* Task to carry out
Your job is to set down the stretch of entries that opens with the line containing "4 -6.701 12.656 1.00 98.25 23 LEU A O 1" and closes with the line containing "ATOM 171 O O". Keep both end lines, copy each exactly, and add nothing.

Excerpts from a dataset

··········

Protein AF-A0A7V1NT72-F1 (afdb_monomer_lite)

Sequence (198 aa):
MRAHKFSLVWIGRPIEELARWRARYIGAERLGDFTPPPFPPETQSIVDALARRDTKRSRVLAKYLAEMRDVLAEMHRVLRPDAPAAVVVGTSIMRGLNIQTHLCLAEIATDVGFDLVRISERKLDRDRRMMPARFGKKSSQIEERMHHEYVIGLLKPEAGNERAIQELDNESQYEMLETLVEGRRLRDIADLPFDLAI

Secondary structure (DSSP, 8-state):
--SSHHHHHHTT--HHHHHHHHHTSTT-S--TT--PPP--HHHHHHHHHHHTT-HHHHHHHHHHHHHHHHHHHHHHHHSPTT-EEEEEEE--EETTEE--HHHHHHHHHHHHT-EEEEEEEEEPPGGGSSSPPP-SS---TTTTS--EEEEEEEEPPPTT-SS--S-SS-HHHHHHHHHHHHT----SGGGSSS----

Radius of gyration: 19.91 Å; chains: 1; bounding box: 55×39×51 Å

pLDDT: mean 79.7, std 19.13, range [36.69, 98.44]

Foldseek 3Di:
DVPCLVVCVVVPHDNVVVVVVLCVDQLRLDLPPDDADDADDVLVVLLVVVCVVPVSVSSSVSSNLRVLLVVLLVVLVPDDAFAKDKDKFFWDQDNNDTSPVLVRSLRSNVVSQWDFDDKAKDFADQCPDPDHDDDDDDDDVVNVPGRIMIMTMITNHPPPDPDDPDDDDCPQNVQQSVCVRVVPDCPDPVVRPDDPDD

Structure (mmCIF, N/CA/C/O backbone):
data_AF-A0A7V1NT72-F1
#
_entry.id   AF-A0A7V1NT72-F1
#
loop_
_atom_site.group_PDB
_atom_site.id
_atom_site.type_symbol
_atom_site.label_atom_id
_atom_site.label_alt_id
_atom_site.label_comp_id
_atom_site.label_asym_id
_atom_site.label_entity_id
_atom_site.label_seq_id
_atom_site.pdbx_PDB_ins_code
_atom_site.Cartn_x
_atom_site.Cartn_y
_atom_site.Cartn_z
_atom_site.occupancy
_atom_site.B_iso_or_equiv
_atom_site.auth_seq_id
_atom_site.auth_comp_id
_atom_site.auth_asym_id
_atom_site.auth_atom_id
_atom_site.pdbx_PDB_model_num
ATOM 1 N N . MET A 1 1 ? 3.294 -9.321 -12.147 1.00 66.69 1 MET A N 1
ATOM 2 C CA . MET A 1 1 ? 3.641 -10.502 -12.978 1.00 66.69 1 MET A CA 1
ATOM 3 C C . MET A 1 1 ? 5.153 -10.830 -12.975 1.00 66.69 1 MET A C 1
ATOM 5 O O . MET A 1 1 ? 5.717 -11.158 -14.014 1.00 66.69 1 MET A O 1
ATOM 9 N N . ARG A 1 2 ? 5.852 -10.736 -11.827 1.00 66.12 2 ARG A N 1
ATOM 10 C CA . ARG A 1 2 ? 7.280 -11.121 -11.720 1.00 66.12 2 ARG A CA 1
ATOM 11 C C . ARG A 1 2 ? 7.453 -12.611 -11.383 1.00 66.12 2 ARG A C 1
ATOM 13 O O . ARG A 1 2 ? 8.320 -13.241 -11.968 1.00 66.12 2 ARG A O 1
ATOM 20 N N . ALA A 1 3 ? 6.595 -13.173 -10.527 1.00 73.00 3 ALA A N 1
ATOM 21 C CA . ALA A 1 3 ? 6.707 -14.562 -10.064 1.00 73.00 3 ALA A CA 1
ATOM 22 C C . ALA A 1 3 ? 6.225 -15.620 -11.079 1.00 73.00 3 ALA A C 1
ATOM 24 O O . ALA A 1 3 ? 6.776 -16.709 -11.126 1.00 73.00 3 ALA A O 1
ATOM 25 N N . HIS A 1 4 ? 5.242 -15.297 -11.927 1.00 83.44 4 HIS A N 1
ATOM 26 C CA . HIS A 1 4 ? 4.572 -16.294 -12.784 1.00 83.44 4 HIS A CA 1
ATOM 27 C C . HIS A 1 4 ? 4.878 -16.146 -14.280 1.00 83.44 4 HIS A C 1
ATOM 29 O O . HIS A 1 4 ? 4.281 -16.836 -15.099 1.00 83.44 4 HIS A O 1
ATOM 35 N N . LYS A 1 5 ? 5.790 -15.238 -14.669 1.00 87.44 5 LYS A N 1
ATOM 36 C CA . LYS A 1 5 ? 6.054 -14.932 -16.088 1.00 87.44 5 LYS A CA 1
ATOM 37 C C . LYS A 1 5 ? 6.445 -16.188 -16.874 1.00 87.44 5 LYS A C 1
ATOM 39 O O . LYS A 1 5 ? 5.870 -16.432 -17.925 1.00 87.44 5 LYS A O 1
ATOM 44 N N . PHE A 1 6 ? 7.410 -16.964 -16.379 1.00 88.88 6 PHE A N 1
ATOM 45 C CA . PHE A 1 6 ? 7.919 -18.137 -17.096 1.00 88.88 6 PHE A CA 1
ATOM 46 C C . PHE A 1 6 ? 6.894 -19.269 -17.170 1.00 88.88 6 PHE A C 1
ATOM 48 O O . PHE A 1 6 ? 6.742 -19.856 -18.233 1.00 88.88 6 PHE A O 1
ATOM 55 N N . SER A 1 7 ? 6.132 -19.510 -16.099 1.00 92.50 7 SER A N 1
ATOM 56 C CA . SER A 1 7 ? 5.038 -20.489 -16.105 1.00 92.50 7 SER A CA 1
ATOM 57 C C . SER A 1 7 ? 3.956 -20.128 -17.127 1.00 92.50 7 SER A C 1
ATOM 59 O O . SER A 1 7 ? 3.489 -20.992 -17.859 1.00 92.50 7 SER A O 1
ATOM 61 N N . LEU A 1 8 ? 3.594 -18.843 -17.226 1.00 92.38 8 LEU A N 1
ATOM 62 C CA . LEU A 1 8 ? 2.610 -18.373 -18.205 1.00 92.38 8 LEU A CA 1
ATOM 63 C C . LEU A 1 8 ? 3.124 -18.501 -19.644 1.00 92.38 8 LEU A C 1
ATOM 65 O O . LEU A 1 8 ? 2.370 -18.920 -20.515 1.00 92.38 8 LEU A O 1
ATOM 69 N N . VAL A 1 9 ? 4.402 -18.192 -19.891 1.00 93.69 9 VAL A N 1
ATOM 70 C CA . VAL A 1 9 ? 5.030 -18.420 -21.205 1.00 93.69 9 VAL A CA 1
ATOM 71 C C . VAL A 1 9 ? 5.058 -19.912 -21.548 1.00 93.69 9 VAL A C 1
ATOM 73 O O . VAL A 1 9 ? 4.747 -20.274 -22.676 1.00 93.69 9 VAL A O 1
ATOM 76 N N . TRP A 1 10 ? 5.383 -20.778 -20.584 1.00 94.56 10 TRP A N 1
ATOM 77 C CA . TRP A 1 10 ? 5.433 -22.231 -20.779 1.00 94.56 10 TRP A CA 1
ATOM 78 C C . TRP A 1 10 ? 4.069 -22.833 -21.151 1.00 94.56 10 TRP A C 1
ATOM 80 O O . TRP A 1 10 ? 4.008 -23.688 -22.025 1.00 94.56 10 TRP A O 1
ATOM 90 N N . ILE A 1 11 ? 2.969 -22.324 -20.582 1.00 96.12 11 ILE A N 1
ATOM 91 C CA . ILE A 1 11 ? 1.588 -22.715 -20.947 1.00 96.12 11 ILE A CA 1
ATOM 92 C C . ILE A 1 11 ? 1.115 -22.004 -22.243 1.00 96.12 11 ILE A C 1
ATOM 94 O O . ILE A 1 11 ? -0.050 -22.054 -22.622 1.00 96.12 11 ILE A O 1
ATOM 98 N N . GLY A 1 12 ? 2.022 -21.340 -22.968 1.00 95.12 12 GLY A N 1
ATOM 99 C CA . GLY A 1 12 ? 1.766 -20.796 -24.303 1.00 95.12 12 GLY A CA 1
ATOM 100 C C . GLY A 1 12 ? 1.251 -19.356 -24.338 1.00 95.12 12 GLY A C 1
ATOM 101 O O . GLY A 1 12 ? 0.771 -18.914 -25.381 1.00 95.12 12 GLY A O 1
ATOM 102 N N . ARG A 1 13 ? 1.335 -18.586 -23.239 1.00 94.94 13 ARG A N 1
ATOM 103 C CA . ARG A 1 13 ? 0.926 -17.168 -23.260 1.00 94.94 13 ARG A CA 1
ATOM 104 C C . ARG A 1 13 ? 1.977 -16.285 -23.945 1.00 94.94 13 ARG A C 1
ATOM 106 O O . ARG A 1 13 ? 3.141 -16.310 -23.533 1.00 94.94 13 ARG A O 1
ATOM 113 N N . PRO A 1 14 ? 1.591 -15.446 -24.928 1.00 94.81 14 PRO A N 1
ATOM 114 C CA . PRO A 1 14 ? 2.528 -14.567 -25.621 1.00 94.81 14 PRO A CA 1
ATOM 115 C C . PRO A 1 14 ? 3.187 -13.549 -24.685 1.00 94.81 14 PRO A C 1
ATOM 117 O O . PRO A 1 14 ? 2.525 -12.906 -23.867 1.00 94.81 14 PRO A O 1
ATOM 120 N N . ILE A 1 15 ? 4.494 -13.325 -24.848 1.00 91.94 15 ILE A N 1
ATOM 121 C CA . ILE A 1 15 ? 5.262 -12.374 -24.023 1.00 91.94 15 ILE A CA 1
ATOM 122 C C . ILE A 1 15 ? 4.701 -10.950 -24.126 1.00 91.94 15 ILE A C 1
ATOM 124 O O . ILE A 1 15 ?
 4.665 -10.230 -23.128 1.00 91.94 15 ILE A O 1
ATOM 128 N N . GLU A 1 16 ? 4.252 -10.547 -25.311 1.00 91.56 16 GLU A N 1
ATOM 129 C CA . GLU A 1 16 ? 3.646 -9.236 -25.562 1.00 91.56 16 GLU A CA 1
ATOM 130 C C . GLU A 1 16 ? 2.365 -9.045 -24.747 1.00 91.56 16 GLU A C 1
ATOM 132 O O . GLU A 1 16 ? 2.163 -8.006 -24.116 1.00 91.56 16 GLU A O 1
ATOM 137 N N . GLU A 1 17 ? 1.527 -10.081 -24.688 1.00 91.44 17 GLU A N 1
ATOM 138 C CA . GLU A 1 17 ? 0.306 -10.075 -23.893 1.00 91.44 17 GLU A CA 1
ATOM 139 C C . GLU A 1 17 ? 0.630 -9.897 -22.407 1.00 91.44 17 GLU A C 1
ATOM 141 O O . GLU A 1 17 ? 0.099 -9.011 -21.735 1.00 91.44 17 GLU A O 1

··········

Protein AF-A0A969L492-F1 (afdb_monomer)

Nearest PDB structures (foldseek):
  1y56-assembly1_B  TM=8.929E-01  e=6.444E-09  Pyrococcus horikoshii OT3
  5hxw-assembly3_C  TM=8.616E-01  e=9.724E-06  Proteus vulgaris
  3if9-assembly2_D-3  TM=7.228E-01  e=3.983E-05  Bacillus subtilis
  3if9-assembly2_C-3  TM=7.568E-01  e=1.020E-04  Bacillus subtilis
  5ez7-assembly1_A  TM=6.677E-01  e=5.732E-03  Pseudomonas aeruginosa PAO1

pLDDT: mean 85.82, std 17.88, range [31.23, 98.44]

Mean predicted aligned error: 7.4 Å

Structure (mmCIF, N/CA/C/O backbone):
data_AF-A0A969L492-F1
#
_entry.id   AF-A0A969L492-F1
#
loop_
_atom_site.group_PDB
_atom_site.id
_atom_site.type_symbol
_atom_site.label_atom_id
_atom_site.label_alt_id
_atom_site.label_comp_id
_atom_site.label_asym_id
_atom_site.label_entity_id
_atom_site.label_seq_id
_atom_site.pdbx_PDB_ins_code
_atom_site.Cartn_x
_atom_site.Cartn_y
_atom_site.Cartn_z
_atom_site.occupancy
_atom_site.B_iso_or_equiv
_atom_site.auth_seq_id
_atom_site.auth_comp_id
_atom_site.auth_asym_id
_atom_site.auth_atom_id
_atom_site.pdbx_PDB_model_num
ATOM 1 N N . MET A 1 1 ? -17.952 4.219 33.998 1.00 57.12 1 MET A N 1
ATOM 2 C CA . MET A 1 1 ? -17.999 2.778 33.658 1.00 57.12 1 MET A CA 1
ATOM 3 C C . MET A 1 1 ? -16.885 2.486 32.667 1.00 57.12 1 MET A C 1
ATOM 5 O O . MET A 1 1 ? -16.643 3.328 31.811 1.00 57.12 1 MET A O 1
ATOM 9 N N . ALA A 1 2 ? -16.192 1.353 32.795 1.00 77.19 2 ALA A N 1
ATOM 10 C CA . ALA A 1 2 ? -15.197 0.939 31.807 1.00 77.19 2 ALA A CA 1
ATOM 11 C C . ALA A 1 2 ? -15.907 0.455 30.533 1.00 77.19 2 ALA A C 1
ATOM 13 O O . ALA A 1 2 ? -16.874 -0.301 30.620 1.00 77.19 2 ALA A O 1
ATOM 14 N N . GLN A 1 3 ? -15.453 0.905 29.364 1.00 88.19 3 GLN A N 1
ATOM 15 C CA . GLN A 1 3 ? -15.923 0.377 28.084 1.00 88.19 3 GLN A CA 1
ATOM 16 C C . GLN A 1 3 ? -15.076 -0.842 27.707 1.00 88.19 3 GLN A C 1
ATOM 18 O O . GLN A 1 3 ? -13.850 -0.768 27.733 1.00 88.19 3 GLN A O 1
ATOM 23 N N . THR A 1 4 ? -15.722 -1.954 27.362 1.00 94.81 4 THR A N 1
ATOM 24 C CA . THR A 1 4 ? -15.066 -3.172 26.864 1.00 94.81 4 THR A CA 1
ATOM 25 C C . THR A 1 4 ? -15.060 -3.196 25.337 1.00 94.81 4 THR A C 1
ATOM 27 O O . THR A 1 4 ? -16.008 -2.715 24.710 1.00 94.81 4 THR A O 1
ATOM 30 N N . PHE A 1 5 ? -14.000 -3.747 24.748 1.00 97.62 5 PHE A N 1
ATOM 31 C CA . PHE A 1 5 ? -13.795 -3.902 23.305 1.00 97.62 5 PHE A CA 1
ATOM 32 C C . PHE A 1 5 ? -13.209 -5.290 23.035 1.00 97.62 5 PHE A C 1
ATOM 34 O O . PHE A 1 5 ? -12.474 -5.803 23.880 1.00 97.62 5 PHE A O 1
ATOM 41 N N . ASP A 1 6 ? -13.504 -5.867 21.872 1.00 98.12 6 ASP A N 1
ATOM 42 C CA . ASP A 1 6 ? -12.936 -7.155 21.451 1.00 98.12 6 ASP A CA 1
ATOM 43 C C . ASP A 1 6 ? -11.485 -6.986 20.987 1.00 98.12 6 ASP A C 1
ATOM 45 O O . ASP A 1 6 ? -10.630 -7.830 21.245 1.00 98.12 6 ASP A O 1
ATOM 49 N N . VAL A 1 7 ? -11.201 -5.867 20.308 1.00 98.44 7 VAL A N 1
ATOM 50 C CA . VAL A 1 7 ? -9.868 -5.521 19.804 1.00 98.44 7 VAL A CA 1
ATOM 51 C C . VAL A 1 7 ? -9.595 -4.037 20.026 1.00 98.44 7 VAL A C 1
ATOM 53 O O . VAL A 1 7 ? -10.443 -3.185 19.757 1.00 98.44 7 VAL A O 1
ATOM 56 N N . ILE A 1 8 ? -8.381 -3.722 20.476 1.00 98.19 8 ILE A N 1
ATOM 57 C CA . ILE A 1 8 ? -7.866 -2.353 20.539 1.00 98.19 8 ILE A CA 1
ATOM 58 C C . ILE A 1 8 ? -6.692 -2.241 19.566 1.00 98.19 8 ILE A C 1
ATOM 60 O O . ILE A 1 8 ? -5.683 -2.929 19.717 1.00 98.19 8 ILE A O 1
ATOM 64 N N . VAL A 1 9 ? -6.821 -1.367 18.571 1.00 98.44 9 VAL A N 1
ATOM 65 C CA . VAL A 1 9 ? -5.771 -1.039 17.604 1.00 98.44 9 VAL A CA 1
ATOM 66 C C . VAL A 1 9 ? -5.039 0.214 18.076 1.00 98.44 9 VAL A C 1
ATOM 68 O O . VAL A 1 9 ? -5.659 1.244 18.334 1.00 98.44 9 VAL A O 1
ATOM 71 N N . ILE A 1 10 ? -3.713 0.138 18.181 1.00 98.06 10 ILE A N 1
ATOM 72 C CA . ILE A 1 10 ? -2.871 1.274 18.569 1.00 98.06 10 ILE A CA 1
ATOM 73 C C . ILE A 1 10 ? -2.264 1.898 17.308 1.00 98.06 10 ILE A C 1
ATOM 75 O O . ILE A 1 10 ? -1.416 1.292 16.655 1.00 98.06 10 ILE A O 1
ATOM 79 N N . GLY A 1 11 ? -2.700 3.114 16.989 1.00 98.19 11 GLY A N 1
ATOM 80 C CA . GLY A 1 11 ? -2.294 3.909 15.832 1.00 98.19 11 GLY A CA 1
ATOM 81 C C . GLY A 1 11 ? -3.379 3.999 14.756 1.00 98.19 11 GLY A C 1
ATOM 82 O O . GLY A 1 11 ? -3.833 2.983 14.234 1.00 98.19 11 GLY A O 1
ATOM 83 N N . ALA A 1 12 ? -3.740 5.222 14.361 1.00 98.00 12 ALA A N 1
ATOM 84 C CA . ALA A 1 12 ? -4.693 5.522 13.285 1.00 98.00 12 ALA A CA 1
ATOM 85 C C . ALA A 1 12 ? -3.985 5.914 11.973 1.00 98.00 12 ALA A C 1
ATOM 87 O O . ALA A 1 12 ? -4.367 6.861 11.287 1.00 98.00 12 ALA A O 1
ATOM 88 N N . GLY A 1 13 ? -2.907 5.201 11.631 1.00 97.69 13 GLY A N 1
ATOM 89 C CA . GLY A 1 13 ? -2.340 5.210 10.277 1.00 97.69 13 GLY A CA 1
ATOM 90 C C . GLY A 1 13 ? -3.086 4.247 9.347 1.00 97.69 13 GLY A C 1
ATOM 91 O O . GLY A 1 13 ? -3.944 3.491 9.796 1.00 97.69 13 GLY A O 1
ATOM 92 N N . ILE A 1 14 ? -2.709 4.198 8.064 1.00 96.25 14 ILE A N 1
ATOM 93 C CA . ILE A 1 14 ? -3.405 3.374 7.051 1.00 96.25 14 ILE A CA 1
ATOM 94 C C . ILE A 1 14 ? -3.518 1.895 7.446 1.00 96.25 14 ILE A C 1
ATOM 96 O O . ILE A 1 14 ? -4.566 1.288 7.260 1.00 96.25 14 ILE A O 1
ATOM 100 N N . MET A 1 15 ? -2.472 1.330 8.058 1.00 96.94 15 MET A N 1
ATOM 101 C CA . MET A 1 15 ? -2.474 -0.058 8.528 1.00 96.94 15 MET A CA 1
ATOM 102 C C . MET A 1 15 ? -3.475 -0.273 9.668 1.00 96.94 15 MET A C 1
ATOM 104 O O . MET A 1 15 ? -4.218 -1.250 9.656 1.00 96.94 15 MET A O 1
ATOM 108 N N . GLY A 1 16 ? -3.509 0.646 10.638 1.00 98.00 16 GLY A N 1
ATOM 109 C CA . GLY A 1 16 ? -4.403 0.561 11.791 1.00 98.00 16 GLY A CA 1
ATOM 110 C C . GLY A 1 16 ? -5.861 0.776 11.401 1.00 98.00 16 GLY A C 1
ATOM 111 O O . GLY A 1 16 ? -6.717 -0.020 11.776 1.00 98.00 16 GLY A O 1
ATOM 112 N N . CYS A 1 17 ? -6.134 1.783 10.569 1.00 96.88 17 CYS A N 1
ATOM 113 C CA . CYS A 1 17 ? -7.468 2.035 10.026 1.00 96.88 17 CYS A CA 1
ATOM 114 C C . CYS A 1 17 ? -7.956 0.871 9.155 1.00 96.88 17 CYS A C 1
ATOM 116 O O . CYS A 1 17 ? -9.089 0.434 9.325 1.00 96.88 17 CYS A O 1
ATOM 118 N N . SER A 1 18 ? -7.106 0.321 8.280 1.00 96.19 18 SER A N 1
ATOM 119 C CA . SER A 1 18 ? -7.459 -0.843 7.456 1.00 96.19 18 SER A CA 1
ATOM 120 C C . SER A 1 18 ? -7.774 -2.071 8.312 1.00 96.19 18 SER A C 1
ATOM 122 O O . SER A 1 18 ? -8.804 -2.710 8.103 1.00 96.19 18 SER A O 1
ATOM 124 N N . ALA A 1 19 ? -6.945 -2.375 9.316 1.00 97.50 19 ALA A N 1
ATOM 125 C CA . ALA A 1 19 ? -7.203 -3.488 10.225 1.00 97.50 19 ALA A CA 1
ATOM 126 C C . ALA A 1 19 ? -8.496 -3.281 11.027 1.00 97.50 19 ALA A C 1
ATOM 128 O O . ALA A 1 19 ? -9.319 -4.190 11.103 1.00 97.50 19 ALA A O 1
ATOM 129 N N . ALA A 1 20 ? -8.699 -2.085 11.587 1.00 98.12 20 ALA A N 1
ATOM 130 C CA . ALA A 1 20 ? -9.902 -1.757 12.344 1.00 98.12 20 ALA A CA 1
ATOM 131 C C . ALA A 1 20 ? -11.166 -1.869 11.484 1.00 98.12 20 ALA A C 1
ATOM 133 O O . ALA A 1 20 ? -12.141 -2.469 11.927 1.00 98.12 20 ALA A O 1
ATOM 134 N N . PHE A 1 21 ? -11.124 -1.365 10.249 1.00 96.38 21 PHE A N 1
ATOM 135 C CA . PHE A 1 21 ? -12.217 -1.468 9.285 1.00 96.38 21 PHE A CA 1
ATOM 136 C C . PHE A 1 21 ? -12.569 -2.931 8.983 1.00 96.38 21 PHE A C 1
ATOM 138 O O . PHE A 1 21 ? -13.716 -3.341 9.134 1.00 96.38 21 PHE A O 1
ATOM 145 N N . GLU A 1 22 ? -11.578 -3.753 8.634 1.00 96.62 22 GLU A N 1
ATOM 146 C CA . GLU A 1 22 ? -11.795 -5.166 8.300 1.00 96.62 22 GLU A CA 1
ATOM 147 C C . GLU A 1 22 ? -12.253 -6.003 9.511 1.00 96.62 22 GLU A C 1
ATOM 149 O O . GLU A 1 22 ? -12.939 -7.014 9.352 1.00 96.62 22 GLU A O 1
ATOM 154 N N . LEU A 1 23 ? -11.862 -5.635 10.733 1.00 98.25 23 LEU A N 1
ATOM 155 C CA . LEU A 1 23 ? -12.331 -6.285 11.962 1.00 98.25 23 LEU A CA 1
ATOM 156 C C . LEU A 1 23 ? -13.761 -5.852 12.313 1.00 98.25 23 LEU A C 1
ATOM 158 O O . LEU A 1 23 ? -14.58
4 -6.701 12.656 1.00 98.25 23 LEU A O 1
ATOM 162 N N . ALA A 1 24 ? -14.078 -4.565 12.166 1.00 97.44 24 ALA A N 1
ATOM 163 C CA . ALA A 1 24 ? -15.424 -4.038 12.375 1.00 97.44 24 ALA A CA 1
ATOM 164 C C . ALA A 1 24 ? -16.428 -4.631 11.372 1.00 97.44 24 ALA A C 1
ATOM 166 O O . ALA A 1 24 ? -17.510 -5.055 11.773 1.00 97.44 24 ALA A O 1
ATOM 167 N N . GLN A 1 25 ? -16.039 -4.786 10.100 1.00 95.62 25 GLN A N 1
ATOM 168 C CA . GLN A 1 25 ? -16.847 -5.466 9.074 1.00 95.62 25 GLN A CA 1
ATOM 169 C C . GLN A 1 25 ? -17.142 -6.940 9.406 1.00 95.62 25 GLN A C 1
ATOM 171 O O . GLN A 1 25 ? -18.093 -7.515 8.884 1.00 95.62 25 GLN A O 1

··········

* Result
4 -6.701 12.656 1.00 98.25 23 LEU A O 1
ATOM 162 N N . ALA A 1 24 ? -14.078 -4.565 12.166 1.00 97.44 24 ALA A N 1
ATOM 163 C CA . ALA A 1 24 ? -15.424 -4.038 12.375 1.00 97.44 24 ALA A CA 1
ATOM 164 C C . ALA A 1 24 ? -16.428 -4.631 11.372 1.00 97.44 24 ALA A C 1
ATOM 166 O O . ALA A 1 24 ? -17.510 -5.055 11.773 1.00 97.44 24 ALA A O 1
ATOM 167 N N . GLN A 1 25 ? -16.039 -4.786 10.100 1.00 95.62 25 GLN A N 1
ATOM 168 C CA . GLN A 1 25 ? -16.847 -5.466 9.074 1.00 95.62 25 GLN A CA 1
ATOM 169 C C . GLN A 1 25 ? -17.142 -6.940 9.406 1.00 95.62 25 GLN A C 1
ATOM 171 O O . GLN A 1 25 ? -18.093 -7.515 8.884 1.00 95.62 25 GLN A O 1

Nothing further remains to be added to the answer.